> _Excerpted records_

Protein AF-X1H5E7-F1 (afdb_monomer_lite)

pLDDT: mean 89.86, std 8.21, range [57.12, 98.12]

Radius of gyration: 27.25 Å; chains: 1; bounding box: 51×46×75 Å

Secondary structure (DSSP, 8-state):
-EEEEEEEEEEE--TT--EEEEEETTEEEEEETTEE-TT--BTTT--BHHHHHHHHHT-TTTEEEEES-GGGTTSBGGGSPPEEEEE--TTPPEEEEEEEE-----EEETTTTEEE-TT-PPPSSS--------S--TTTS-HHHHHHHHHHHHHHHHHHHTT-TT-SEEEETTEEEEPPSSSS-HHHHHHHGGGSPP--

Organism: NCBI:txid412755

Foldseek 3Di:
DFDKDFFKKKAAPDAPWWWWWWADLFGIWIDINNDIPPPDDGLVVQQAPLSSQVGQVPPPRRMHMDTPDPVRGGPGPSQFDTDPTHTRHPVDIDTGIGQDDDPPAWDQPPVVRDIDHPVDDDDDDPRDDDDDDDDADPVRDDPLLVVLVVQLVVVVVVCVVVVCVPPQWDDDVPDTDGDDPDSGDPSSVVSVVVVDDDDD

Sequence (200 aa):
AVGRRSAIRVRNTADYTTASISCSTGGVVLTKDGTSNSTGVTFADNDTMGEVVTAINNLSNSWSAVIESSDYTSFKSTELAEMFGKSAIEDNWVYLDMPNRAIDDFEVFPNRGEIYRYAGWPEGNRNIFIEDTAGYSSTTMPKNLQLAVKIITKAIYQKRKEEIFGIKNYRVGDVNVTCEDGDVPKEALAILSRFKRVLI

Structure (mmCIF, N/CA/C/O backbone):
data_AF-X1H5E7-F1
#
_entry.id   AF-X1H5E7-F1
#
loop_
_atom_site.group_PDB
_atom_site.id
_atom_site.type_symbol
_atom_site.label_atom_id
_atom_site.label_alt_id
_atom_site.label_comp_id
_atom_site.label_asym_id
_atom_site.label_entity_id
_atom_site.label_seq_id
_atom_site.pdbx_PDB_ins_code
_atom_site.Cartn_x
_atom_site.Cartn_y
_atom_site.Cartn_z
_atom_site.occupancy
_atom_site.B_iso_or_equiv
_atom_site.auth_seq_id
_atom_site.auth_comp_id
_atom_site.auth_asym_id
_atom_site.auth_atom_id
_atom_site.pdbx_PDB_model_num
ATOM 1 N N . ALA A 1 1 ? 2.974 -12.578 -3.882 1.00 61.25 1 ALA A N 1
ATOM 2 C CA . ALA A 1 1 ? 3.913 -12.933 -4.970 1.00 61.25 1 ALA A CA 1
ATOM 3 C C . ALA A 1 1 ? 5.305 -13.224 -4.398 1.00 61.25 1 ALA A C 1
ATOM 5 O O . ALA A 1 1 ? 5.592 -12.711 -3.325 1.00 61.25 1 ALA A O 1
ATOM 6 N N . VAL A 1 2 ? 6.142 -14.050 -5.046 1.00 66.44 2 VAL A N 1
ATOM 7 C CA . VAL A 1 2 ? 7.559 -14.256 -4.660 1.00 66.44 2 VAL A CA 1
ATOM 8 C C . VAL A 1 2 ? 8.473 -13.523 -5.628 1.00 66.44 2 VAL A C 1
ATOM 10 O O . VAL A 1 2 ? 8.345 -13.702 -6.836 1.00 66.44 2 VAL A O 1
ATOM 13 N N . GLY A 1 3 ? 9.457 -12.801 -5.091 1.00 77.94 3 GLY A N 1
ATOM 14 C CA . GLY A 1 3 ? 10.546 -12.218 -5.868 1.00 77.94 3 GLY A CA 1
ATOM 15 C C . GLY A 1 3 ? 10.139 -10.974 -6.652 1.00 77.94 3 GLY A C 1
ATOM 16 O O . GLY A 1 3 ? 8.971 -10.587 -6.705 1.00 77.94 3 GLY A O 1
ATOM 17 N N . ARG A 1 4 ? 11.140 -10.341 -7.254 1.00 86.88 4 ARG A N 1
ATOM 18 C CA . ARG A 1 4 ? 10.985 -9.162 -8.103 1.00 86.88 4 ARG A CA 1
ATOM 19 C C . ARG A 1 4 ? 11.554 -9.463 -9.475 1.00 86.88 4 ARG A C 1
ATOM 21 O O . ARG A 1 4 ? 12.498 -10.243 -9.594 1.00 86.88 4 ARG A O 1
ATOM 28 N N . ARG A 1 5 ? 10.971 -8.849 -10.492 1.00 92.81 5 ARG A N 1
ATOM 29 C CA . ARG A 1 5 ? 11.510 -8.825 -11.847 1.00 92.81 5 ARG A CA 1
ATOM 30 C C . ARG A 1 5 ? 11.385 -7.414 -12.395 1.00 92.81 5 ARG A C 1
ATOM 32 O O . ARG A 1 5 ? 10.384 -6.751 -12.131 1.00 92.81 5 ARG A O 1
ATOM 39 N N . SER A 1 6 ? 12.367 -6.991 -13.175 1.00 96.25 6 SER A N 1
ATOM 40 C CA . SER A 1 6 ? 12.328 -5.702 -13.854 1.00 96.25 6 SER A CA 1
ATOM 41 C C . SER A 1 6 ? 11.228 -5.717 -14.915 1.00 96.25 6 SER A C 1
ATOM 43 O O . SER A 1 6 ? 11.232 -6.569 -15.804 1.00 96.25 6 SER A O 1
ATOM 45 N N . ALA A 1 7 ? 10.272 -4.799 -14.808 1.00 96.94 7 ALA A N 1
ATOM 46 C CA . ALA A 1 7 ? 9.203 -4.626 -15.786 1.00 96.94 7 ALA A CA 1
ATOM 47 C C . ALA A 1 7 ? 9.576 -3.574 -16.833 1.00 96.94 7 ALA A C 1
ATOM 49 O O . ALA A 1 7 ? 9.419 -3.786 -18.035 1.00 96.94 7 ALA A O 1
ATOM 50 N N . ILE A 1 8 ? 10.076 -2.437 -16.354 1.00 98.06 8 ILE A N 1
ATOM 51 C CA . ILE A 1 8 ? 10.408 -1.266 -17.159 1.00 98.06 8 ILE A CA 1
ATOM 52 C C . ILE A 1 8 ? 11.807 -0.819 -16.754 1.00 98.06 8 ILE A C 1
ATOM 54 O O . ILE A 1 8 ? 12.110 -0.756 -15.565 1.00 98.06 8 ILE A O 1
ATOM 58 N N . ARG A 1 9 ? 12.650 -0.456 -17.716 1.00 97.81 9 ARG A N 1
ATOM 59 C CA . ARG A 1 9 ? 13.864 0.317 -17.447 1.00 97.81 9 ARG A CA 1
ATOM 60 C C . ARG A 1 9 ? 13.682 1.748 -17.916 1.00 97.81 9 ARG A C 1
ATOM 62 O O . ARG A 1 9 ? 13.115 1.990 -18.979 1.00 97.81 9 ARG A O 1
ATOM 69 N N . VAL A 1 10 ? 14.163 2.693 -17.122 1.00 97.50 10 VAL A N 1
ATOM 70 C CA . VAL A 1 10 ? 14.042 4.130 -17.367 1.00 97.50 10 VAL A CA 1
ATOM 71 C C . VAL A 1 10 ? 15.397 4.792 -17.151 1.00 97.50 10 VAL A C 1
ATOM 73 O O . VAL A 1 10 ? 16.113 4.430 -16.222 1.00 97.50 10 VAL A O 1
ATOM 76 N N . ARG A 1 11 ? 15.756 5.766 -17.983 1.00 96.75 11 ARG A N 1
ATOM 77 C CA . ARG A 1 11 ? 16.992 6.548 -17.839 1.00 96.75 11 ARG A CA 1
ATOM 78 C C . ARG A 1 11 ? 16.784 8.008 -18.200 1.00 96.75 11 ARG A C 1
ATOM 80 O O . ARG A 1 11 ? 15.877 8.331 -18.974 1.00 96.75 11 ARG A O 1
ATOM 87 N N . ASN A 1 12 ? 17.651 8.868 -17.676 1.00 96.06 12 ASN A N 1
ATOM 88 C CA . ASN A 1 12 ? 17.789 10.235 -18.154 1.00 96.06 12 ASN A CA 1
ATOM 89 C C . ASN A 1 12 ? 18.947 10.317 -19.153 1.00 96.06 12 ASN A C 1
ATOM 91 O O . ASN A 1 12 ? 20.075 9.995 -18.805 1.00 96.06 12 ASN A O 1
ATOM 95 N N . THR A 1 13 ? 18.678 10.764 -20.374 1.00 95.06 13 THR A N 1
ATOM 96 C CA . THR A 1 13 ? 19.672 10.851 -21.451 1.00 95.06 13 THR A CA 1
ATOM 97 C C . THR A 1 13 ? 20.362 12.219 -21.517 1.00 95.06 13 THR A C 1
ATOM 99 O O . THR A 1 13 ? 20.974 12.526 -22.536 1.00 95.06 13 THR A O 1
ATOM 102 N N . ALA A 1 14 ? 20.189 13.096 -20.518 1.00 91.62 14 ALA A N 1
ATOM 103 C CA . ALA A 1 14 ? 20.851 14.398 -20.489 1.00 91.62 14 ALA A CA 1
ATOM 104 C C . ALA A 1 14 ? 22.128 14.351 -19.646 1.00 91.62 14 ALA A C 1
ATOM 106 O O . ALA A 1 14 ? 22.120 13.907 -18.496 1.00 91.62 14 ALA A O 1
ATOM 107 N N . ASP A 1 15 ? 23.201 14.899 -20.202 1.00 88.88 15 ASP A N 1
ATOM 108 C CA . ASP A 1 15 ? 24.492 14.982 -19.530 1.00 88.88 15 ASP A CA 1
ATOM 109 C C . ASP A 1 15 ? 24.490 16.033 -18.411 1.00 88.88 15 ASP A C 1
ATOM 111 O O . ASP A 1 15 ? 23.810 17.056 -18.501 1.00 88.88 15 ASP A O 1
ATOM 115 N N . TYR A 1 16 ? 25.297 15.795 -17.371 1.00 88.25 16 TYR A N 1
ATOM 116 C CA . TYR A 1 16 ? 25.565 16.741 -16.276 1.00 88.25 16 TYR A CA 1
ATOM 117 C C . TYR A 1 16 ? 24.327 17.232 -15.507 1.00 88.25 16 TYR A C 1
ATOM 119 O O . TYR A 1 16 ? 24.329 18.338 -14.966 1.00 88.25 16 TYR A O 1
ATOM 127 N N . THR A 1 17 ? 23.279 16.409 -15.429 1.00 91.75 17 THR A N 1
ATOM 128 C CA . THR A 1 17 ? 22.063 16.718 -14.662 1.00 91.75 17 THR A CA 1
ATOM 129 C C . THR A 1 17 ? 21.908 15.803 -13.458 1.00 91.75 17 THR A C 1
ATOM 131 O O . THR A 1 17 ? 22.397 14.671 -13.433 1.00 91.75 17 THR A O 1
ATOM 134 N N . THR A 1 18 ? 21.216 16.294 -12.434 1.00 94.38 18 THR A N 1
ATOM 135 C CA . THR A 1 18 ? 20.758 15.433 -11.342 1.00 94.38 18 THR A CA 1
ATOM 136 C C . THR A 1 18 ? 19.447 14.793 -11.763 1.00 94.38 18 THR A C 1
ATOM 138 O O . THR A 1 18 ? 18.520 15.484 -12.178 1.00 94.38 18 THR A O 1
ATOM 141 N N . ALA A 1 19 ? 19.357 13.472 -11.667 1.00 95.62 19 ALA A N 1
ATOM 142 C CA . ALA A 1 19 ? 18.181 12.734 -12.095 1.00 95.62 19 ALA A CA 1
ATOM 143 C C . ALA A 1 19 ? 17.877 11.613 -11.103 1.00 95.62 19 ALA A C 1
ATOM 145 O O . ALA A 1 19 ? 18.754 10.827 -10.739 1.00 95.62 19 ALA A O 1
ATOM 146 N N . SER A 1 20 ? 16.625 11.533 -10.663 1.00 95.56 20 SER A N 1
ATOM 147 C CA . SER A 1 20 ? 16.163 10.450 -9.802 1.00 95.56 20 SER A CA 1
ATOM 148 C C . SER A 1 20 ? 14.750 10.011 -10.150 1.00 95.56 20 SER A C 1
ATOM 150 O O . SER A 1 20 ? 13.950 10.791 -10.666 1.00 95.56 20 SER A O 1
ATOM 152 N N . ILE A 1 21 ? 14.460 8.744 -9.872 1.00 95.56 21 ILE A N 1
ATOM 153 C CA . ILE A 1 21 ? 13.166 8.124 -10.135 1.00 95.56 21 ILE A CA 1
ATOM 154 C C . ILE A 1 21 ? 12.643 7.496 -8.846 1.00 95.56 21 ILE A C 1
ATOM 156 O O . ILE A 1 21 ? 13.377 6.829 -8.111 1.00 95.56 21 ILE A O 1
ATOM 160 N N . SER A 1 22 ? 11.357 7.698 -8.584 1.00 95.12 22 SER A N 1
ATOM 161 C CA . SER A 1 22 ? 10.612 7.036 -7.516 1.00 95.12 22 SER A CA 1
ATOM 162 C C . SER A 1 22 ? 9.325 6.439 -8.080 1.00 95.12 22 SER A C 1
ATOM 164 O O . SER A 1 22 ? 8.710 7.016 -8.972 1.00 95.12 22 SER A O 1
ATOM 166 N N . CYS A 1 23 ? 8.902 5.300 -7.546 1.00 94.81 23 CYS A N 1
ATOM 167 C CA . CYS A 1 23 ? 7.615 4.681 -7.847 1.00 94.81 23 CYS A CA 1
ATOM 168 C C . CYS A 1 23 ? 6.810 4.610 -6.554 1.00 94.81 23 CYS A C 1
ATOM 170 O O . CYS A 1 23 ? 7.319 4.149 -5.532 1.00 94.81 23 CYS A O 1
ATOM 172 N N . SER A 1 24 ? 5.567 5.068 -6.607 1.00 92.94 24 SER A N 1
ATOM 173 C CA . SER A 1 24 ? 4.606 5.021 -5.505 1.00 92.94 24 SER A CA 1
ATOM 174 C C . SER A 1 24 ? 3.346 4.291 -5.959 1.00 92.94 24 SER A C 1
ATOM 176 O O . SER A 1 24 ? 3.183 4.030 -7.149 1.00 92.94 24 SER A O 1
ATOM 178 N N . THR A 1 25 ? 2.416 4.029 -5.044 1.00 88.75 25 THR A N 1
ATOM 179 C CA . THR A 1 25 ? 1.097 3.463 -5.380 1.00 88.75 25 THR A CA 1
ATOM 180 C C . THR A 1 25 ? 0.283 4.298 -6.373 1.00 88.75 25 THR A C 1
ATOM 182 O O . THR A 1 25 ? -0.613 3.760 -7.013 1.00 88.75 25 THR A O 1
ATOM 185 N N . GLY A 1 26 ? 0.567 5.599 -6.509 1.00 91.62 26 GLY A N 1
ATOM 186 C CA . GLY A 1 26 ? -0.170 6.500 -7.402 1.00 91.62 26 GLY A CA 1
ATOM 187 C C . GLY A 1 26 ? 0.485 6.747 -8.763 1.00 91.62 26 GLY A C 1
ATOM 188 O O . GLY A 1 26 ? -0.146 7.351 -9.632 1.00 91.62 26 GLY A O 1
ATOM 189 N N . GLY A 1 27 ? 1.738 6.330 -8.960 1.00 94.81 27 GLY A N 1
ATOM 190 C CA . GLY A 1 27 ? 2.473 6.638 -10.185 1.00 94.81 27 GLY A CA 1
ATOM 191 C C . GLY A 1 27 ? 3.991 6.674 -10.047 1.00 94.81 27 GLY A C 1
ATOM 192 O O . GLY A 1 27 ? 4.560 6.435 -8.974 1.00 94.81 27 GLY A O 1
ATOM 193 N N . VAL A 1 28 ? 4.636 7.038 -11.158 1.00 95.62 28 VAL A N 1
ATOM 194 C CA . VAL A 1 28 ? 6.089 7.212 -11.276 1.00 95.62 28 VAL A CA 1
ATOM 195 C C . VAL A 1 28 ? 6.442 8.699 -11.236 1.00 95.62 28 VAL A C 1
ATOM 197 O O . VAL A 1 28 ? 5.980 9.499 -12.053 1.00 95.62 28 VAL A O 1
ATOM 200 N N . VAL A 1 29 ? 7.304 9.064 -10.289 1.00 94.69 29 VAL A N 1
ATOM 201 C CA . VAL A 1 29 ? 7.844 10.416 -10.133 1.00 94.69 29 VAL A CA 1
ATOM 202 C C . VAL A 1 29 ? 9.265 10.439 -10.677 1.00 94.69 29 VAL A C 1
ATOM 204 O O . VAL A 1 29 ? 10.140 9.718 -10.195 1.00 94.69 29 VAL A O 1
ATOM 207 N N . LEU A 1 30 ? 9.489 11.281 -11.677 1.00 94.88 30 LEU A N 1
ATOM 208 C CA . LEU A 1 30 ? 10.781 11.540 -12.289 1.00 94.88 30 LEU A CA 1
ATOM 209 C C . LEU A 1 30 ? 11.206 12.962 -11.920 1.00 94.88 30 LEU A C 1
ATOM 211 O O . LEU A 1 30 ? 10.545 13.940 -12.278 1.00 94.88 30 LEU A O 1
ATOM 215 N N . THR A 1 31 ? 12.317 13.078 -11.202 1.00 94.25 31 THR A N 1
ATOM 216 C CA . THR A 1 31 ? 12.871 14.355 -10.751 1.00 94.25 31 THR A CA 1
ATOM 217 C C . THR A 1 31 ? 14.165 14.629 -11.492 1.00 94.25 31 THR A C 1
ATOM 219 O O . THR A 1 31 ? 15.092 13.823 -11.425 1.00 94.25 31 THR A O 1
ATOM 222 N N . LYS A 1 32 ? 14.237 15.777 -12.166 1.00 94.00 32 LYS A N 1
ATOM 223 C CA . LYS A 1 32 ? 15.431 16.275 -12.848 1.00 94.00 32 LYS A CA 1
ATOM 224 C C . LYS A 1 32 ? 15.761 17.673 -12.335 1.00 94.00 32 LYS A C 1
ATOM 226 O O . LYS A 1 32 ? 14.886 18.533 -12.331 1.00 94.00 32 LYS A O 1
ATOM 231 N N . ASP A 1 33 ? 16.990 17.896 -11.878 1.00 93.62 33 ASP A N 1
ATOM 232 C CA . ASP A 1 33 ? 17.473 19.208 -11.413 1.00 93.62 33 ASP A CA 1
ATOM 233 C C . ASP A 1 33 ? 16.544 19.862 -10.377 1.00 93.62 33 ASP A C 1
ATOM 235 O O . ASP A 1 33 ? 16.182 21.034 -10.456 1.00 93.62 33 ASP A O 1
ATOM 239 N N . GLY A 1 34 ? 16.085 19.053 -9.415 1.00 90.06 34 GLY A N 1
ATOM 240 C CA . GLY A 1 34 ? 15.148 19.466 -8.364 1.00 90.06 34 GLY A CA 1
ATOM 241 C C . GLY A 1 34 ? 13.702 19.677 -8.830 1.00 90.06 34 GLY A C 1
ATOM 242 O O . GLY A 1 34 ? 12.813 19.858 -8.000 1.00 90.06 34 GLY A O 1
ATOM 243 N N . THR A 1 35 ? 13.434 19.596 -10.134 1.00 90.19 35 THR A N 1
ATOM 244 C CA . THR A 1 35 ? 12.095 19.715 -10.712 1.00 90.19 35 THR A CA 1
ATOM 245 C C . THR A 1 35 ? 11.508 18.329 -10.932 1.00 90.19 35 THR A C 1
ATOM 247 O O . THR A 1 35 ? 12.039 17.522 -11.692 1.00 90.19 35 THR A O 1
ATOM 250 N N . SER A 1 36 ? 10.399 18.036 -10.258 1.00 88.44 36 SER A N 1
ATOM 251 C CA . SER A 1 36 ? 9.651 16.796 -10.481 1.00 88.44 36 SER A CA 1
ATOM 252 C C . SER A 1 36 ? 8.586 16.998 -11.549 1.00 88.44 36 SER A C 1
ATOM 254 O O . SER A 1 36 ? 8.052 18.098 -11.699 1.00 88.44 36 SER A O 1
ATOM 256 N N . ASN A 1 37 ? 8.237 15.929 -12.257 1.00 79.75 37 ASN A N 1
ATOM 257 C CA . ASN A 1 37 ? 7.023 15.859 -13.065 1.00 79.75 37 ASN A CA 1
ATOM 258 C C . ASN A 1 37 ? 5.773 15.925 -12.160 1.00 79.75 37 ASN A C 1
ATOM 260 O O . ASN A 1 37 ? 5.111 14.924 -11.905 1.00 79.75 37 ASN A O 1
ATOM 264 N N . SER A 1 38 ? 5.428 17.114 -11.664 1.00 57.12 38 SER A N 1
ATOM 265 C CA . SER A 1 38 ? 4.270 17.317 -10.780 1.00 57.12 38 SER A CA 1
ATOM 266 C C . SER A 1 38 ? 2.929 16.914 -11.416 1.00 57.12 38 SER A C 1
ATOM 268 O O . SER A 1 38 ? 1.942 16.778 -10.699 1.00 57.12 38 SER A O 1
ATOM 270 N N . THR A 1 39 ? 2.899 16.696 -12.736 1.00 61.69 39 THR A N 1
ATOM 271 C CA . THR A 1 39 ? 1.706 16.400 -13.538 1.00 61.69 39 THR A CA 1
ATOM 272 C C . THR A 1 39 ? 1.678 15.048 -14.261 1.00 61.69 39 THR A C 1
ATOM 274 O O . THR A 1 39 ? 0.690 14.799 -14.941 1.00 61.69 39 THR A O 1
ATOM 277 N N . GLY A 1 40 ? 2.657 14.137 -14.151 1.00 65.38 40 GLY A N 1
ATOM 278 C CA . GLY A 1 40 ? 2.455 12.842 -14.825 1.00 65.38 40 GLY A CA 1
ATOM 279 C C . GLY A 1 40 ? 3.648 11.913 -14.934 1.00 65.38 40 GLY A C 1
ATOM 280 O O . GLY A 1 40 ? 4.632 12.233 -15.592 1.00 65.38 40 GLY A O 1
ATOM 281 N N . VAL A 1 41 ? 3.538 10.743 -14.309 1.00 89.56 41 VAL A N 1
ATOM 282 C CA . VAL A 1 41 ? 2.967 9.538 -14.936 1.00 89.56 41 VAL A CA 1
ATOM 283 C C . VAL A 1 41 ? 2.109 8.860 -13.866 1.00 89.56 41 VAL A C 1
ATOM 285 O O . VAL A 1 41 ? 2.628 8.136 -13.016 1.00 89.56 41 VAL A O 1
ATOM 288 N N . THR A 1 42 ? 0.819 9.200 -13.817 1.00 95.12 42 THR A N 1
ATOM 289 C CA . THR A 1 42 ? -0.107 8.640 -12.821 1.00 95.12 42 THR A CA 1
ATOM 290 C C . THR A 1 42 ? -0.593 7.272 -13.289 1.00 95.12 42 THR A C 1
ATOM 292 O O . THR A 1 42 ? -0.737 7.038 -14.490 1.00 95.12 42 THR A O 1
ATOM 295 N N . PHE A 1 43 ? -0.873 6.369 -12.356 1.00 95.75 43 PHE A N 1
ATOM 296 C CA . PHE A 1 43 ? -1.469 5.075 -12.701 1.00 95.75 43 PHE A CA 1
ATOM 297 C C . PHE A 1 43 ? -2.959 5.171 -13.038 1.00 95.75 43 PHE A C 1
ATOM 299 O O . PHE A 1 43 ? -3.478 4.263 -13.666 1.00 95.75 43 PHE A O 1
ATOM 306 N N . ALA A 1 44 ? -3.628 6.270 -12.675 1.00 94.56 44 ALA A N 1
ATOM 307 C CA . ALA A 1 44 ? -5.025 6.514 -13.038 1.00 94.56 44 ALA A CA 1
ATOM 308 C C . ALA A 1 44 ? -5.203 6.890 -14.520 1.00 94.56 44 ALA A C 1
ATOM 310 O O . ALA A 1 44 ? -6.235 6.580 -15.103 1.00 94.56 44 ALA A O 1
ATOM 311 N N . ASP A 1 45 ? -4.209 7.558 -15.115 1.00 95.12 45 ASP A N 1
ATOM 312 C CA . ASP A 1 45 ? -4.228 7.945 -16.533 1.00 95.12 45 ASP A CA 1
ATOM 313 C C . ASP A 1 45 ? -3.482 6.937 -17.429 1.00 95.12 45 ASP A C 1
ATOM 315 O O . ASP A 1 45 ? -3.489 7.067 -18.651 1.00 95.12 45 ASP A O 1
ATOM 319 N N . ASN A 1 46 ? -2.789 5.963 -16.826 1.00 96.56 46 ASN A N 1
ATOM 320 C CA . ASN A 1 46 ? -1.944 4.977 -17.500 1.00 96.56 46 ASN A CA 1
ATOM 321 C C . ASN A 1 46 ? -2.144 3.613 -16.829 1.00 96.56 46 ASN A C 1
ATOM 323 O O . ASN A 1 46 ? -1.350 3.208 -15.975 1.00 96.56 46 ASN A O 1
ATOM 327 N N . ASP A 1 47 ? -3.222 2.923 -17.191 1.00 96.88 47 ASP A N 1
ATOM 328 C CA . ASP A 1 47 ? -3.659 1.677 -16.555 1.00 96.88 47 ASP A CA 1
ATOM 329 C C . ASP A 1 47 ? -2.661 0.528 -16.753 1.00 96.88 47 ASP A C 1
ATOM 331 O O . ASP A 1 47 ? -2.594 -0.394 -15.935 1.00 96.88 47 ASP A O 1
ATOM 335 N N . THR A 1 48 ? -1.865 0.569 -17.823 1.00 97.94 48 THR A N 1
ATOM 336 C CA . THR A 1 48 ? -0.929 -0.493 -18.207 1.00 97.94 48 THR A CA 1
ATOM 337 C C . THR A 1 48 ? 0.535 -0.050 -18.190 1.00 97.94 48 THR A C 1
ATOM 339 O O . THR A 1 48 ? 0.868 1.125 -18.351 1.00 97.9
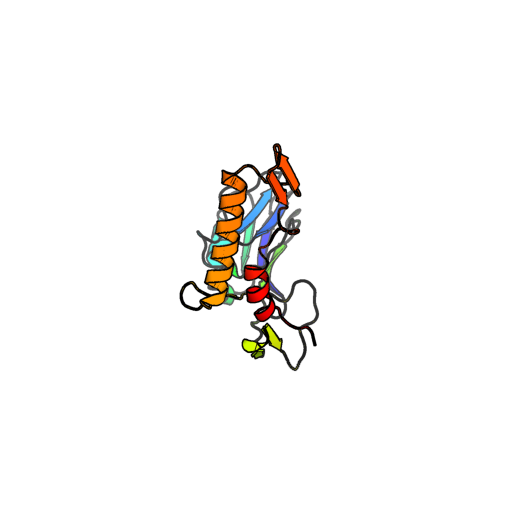4 48 THR A O 1
ATOM 342 N N . MET A 1 49 ? 1.459 -1.005 -18.044 1.00 97.88 49 MET A N 1
ATOM 343 C CA . MET A 1 49 ? 2.903 -0.740 -18.126 1.00 97.88 49 MET A CA 1
ATOM 344 C C . MET A 1 49 ? 3.312 -0.164 -19.488 1.00 97.88 49 MET A C 1
ATOM 346 O O . MET A 1 49 ? 4.210 0.675 -19.550 1.00 97.88 49 MET A O 1
ATOM 350 N N . GLY A 1 50 ? 2.646 -0.574 -20.574 1.00 98.12 50 GLY A N 1
ATOM 351 C CA . GLY A 1 50 ? 2.851 0.004 -21.903 1.00 98.12 50 GLY A CA 1
ATOM 352 C C . GLY A 1 50 ? 2.494 1.491 -21.962 1.00 98.12 50 GLY A C 1
ATOM 353 O O . GLY A 1 50 ? 3.273 2.290 -22.481 1.00 98.12 50 GLY A O 1
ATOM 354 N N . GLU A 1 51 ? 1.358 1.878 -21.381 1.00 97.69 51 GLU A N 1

> _Work required_
In the listing above, find the line containing "ATOM 96 C CA" and the line containing "ATOM 102 N N", then quote both, plus every line between them, exactly as written.

> _Task solution_
ATOM 96 C CA . THR A 1 13 ? 19.672 10.851 -21.451 1.00 95.06 13 THR A CA 1
ATOM 97 C C . THR A 1 13 ? 20.362 12.219 -21.517 1.00 95.06 13 THR A C 1
ATOM 99 O O . THR A 1 13 ? 20.974 12.526 -22.536 1.00 95.06 13 THR A O 1
ATOM 102 N N . ALA A 1 14 ? 20.189 13.096 -20.518 1.00 91.62 14 ALA A N 1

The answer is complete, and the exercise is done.